As Richard Corliss recounts in this weekend’s box-office report, it has not been a great couple of days for the Smith family. Although Will Smith has a long history of bringing audiences to the theaters, his future-dystopic After Earth—in which he co-stars with his son Jaden—made a mere $27 million in its first weekend in theaters, landing it in third place, behind Fast & Furious 6 (now in its second week atop the rankings) and surprise contender Now You See Me.

(MORE: Richard Corliss’s review of After Earth)

So what went wrong? Here are six theories from a variety of Monday-morning pundits:

Blame director M. Night Shyamalan  (Richard Corliss at TIME)  Long past coasting on the success of Sixth Sense (way back in 1999), movies like Lady in the Water and The Happening were critical and commercial misfires. But if Shyamalan is at fault, there maybe hope for the movie: his The Last Airbender – perceived as a flop —actually did reasonably well, thanks to strong showings in foreign markets.

Blame Will Smith (Adam B. Vary at BuzzFeed) Smith’s decision to follow 2008’s Seven Pounds with a prolonged absence from movie-making — returning to movies with last summer’s Men in Black 3 – may hurt his brand.

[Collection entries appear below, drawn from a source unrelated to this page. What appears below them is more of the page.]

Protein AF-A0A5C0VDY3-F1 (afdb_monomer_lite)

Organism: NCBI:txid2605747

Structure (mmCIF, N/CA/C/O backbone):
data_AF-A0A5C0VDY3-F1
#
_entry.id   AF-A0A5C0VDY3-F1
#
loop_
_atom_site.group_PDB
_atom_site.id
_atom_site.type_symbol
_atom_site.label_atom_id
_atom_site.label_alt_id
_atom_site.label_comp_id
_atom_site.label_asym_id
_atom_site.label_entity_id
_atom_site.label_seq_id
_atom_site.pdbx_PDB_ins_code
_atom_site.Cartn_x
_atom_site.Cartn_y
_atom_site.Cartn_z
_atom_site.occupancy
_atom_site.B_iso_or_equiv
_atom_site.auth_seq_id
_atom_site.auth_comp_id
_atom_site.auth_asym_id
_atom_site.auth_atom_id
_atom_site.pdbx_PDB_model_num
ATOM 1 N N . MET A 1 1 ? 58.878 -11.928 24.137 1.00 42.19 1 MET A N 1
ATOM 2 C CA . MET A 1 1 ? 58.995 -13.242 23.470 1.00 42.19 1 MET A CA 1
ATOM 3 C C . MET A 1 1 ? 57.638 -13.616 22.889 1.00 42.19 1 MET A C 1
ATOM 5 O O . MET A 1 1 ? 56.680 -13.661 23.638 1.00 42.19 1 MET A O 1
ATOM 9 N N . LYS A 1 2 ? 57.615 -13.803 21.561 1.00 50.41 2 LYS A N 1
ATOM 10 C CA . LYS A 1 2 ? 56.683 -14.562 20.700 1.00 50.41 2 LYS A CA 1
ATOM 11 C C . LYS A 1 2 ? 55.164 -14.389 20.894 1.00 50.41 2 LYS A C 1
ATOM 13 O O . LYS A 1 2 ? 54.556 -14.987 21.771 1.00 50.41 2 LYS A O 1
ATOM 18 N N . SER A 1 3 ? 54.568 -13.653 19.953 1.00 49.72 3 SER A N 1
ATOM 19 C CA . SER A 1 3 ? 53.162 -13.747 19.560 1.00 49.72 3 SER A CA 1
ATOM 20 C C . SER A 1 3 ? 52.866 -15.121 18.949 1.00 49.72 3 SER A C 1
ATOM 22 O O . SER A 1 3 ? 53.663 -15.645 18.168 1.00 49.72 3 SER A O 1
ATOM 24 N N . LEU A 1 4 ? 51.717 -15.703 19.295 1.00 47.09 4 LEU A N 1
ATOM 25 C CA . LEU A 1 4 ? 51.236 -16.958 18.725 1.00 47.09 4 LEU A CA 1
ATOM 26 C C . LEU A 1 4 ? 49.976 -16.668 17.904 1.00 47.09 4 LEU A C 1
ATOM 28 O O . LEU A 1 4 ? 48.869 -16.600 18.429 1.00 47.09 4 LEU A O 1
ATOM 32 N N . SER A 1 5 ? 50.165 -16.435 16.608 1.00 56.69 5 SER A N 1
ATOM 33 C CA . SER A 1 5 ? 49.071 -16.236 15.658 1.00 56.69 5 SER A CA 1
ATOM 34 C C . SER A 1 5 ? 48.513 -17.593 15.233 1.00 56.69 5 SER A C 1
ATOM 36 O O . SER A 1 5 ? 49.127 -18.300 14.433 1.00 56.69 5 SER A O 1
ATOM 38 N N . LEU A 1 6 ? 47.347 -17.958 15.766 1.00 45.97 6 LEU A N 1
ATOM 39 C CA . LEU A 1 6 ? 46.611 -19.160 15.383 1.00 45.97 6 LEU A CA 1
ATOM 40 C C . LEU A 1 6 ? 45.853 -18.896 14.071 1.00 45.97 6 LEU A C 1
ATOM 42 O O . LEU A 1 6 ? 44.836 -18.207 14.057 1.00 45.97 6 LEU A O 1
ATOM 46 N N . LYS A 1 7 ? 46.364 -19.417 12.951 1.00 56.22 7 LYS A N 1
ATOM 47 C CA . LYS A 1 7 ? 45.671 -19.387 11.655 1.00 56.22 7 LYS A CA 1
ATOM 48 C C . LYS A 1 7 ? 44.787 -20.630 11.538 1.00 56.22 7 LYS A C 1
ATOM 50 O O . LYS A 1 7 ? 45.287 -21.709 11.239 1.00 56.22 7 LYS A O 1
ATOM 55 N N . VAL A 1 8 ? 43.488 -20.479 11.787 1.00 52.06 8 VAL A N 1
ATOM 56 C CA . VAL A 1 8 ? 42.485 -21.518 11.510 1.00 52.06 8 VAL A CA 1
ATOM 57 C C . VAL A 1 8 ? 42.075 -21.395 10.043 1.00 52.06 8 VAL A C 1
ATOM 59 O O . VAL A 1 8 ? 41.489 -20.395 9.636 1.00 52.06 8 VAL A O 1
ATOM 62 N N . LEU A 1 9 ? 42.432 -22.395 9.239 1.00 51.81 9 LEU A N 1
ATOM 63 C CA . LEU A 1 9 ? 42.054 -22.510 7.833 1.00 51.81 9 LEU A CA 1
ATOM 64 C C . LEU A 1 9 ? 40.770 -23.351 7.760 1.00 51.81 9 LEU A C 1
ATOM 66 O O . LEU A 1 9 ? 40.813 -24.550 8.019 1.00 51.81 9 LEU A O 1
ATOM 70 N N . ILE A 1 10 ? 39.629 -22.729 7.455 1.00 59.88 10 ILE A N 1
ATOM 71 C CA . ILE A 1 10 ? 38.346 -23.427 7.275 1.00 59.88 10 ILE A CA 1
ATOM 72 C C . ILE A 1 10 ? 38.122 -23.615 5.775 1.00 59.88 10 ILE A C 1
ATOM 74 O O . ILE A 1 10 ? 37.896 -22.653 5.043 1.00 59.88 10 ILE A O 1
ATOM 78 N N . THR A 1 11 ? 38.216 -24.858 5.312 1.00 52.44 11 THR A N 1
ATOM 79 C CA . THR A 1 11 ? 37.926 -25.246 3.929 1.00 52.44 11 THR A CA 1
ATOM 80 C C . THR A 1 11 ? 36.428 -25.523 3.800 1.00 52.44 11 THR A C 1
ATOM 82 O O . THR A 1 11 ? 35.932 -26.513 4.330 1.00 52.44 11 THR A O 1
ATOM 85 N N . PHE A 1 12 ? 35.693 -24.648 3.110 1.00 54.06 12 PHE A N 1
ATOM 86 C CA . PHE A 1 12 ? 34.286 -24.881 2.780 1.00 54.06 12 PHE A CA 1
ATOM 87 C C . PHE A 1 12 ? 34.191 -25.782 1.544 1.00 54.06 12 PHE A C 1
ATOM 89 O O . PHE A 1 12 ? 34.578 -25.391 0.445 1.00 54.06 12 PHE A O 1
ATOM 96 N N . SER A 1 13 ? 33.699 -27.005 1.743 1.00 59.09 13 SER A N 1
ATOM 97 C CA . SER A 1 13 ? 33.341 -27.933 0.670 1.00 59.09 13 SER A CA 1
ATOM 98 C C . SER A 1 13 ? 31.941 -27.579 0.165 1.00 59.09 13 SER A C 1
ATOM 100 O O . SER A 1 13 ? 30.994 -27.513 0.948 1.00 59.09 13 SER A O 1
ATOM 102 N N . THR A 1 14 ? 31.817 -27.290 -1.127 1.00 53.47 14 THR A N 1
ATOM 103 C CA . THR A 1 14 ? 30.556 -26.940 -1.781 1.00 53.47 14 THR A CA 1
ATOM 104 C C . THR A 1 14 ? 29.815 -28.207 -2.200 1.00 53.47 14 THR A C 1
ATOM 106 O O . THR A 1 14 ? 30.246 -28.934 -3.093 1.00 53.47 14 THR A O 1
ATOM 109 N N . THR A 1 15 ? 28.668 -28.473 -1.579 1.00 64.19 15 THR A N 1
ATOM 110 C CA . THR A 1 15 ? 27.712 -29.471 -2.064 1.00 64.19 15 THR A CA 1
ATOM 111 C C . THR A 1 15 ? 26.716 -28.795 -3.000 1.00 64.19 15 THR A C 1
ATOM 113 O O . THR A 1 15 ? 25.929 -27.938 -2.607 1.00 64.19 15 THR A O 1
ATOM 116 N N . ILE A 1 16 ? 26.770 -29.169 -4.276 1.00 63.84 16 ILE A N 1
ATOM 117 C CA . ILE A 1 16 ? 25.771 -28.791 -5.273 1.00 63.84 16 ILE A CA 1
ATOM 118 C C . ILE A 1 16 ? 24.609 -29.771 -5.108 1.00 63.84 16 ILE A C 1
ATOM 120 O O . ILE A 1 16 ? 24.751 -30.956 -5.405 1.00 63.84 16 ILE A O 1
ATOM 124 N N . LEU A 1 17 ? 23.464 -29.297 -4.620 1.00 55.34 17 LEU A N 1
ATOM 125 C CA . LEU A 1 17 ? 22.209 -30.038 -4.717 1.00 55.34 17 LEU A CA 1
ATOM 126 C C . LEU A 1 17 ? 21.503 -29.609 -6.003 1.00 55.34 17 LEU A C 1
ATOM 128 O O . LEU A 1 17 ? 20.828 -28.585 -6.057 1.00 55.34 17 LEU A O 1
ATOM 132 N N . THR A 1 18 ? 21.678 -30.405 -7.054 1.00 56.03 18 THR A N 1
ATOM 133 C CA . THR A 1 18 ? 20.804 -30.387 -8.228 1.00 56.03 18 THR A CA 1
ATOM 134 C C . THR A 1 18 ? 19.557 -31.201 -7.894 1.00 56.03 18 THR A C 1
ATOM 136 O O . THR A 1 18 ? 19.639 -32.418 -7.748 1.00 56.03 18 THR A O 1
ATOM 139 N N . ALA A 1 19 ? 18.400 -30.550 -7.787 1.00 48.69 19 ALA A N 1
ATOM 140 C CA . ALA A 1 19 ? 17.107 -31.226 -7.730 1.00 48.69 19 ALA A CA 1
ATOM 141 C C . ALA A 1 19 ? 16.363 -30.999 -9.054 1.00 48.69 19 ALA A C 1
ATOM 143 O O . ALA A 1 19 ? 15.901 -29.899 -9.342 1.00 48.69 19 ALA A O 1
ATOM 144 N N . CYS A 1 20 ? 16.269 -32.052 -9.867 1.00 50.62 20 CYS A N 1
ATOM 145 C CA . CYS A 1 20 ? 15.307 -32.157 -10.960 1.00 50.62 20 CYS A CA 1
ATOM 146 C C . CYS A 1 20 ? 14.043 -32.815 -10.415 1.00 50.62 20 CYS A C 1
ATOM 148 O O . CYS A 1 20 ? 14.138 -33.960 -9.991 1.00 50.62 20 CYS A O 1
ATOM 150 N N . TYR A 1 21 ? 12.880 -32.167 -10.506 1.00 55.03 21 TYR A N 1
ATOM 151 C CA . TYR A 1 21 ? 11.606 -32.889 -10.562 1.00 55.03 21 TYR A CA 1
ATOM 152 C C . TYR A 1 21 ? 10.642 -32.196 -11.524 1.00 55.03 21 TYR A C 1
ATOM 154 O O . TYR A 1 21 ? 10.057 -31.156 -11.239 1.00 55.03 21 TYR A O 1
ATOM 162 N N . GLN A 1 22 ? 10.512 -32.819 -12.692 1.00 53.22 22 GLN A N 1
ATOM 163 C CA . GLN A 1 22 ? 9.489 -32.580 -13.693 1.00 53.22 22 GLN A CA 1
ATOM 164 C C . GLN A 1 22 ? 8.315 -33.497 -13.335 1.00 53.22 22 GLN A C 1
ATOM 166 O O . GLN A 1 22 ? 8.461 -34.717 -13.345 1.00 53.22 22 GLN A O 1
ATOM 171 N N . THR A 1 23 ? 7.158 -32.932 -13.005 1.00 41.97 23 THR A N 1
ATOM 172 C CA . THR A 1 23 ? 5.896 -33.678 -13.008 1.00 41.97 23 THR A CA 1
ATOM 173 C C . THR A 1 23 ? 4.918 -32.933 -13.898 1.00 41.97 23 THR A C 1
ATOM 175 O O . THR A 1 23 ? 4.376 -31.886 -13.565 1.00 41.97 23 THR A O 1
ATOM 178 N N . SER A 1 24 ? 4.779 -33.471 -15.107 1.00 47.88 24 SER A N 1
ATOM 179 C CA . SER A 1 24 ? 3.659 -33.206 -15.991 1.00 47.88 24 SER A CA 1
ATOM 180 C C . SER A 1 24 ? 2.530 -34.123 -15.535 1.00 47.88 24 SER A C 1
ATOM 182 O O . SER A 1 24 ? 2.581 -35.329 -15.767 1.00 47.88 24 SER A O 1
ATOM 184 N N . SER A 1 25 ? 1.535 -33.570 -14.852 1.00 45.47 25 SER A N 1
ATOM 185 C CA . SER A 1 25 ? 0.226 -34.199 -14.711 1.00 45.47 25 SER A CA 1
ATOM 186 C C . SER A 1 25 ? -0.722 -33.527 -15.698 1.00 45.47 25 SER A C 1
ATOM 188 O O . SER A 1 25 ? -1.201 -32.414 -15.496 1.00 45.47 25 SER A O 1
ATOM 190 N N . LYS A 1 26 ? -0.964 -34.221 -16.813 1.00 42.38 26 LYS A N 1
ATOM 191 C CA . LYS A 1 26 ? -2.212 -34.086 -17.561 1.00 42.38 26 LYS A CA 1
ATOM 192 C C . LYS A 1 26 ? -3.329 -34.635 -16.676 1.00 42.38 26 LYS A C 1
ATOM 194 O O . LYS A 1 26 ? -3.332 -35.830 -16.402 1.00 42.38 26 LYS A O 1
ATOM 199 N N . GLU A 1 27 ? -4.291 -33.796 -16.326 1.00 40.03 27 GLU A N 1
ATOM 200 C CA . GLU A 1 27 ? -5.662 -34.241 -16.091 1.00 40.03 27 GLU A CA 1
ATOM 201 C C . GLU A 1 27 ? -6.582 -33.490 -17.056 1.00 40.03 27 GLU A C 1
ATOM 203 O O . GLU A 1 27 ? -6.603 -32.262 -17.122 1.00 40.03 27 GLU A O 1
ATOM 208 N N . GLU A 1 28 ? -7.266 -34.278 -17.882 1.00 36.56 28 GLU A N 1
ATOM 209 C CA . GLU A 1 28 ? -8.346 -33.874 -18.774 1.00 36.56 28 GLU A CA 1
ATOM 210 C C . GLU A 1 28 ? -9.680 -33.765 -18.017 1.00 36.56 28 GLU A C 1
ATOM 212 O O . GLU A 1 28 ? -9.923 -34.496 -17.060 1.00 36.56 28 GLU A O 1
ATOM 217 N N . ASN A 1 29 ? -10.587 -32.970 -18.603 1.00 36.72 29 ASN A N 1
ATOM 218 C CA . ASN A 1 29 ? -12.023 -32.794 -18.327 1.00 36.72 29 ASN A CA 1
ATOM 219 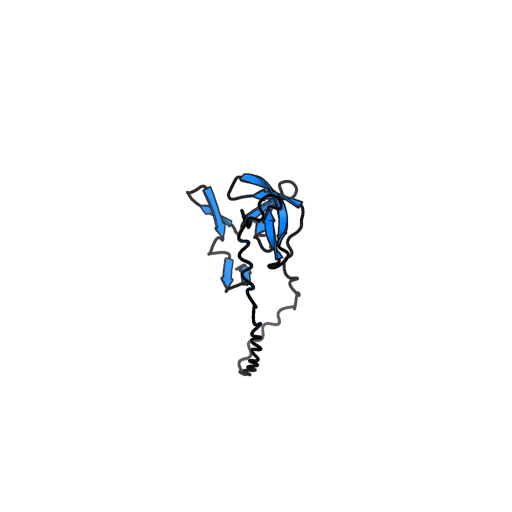C C . ASN A 1 29 ? -12.387 -31.903 -17.124 1.00 36.72 29 ASN A C 1
ATOM 221 O O . ASN A 1 29 ? -11.940 -32.111 -16.012 1.00 36.72 29 ASN A O 1
ATOM 225 N N . LYS A 1 30 ? -13.263 -30.900 -17.256 1.00 35.34 30 LYS A N 1
ATOM 226 C CA . LYS A 1 30 ? -14.486 -30.837 -18.070 1.00 35.34 30 LYS A CA 1
ATOM 227 C C . LYS A 1 30 ? -14.749 -29.395 -18.523 1.00 35.34 30 LYS A C 1
ATOM 229 O O . LYS A 1 30 ? -14.605 -28.453 -17.754 1.00 35.34 30 LYS A O 1
ATOM 234 N N . ASN A 1 31 ? -15.160 -29.272 -19.776 1.00 45.91 31 ASN A N 1
ATOM 235 C CA . ASN A 1 31 ? -15.571 -28.050 -20.453 1.00 45.91 31 ASN A CA 1
ATOM 236 C C . ASN A 1 31 ? -16.655 -27.287 -19.657 1.00 45.91 31 ASN A C 1
ATOM 238 O O . ASN A 1 31 ? -17.747 -27.815 -19.441 1.00 45.91 31 ASN A O 1
ATOM 242 N N . VAL A 1 32 ? -16.346 -26.057 -19.243 1.00 44.81 32 VAL A N 1
ATOM 243 C CA . VAL A 1 32 ? -17.342 -25.003 -19.033 1.00 44.81 32 VAL A CA 1
ATOM 244 C C . VAL A 1 32 ? -16.905 -23.842 -19.912 1.00 44.81 32 VAL A C 1
ATOM 246 O O . VAL A 1 32 ? -15.942 -23.137 -19.613 1.00 44.81 32 VAL A O 1
ATOM 249 N N . ASP A 1 33 ? -17.604 -23.712 -21.031 1.00 47.84 33 ASP A N 1
ATOM 250 C CA . ASP A 1 33 ? -17.604 -22.552 -21.904 1.00 47.84 33 ASP A CA 1
ATOM 251 C C . ASP A 1 33 ? -18.025 -21.311 -21.107 1.00 47.84 33 ASP A C 1
ATOM 253 O O . ASP A 1 33 ? -19.199 -21.053 -20.847 1.00 47.84 33 ASP A O 1
ATOM 257 N N . ILE A 1 34 ? -17.023 -20.560 -20.672 1.00 50.25 34 ILE A N 1
ATOM 258 C CA . ILE A 1 34 ? -17.125 -19.123 -20.487 1.00 50.25 34 ILE A CA 1
ATOM 259 C C . ILE A 1 34 ? -15.945 -18.616 -21.280 1.00 50.25 34 ILE A C 1
ATOM 261 O O . ILE A 1 34 ? -14.823 -18.734 -20.808 1.00 50.25 34 ILE A O 1
ATOM 265 N N . THR A 1 35 ? -16.170 -18.116 -22.490 1.00 42.06 35 THR A N 1
ATOM 266 C CA . THR A 1 35 ? -15.156 -17.340 -23.207 1.00 42.06 35 THR A CA 1
ATOM 267 C C . THR A 1 35 ? -14.752 -16.165 -22.306 1.00 42.06 35 THR A C 1
ATOM 269 O O . THR A 1 35 ? -15.537 -15.220 -22.183 1.00 42.06 35 THR A O 1
ATOM 272 N N . PRO A 1 36 ? -13.576 -16.164 -21.642 1.00 45.28 36 PRO A N 1
ATOM 273 C CA . PRO A 1 36 ? -13.096 -14.969 -20.986 1.00 45.28 36 PRO A CA 1
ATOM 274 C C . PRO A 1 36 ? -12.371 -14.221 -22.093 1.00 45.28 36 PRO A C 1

Which translated into extra hurt for After Earth, a movie for which he served as both star and idea-generator. (Smith came up with the concept and brought it to Shyamalan.)

Blame it on a less-than-successful collaboration (Nikki Finke at Deadline) Smith and Shyamalan just weren’t a good match, an insider tells Deadline.

Blame it on critics and audiences  (Rotten Tomatoes) The movie’s just no good, according to the review-aggregation site: with more than 100 reviews counted, it has a ghastly 12% positive rating. Moviegoers mostly agreed, giving Earth a dismal ‘B’ CinemaScore evaluation.

Blame it on nepotism (Brooks Barnes at the New York Times) There’s a wide perception that the father-and-son project turned the movie, in which the Times also sees shades of Scientology, into something of a “vanity project.” With the Smiths père et fils giving joint interviews—like this insightfully bizarre cover story from New York magazine—it wouldn’t have been hard for the movie to gain a negative association with family weirdness and privilege rather than family-movie fun.

Blame Bieber (Gary Susman at Moviefone) Blame Bieber. Well, not really blame blame, but Susman cites the Bieb’s inability to turn out viewers with a tweet as proof of the pop-star’s waning influence.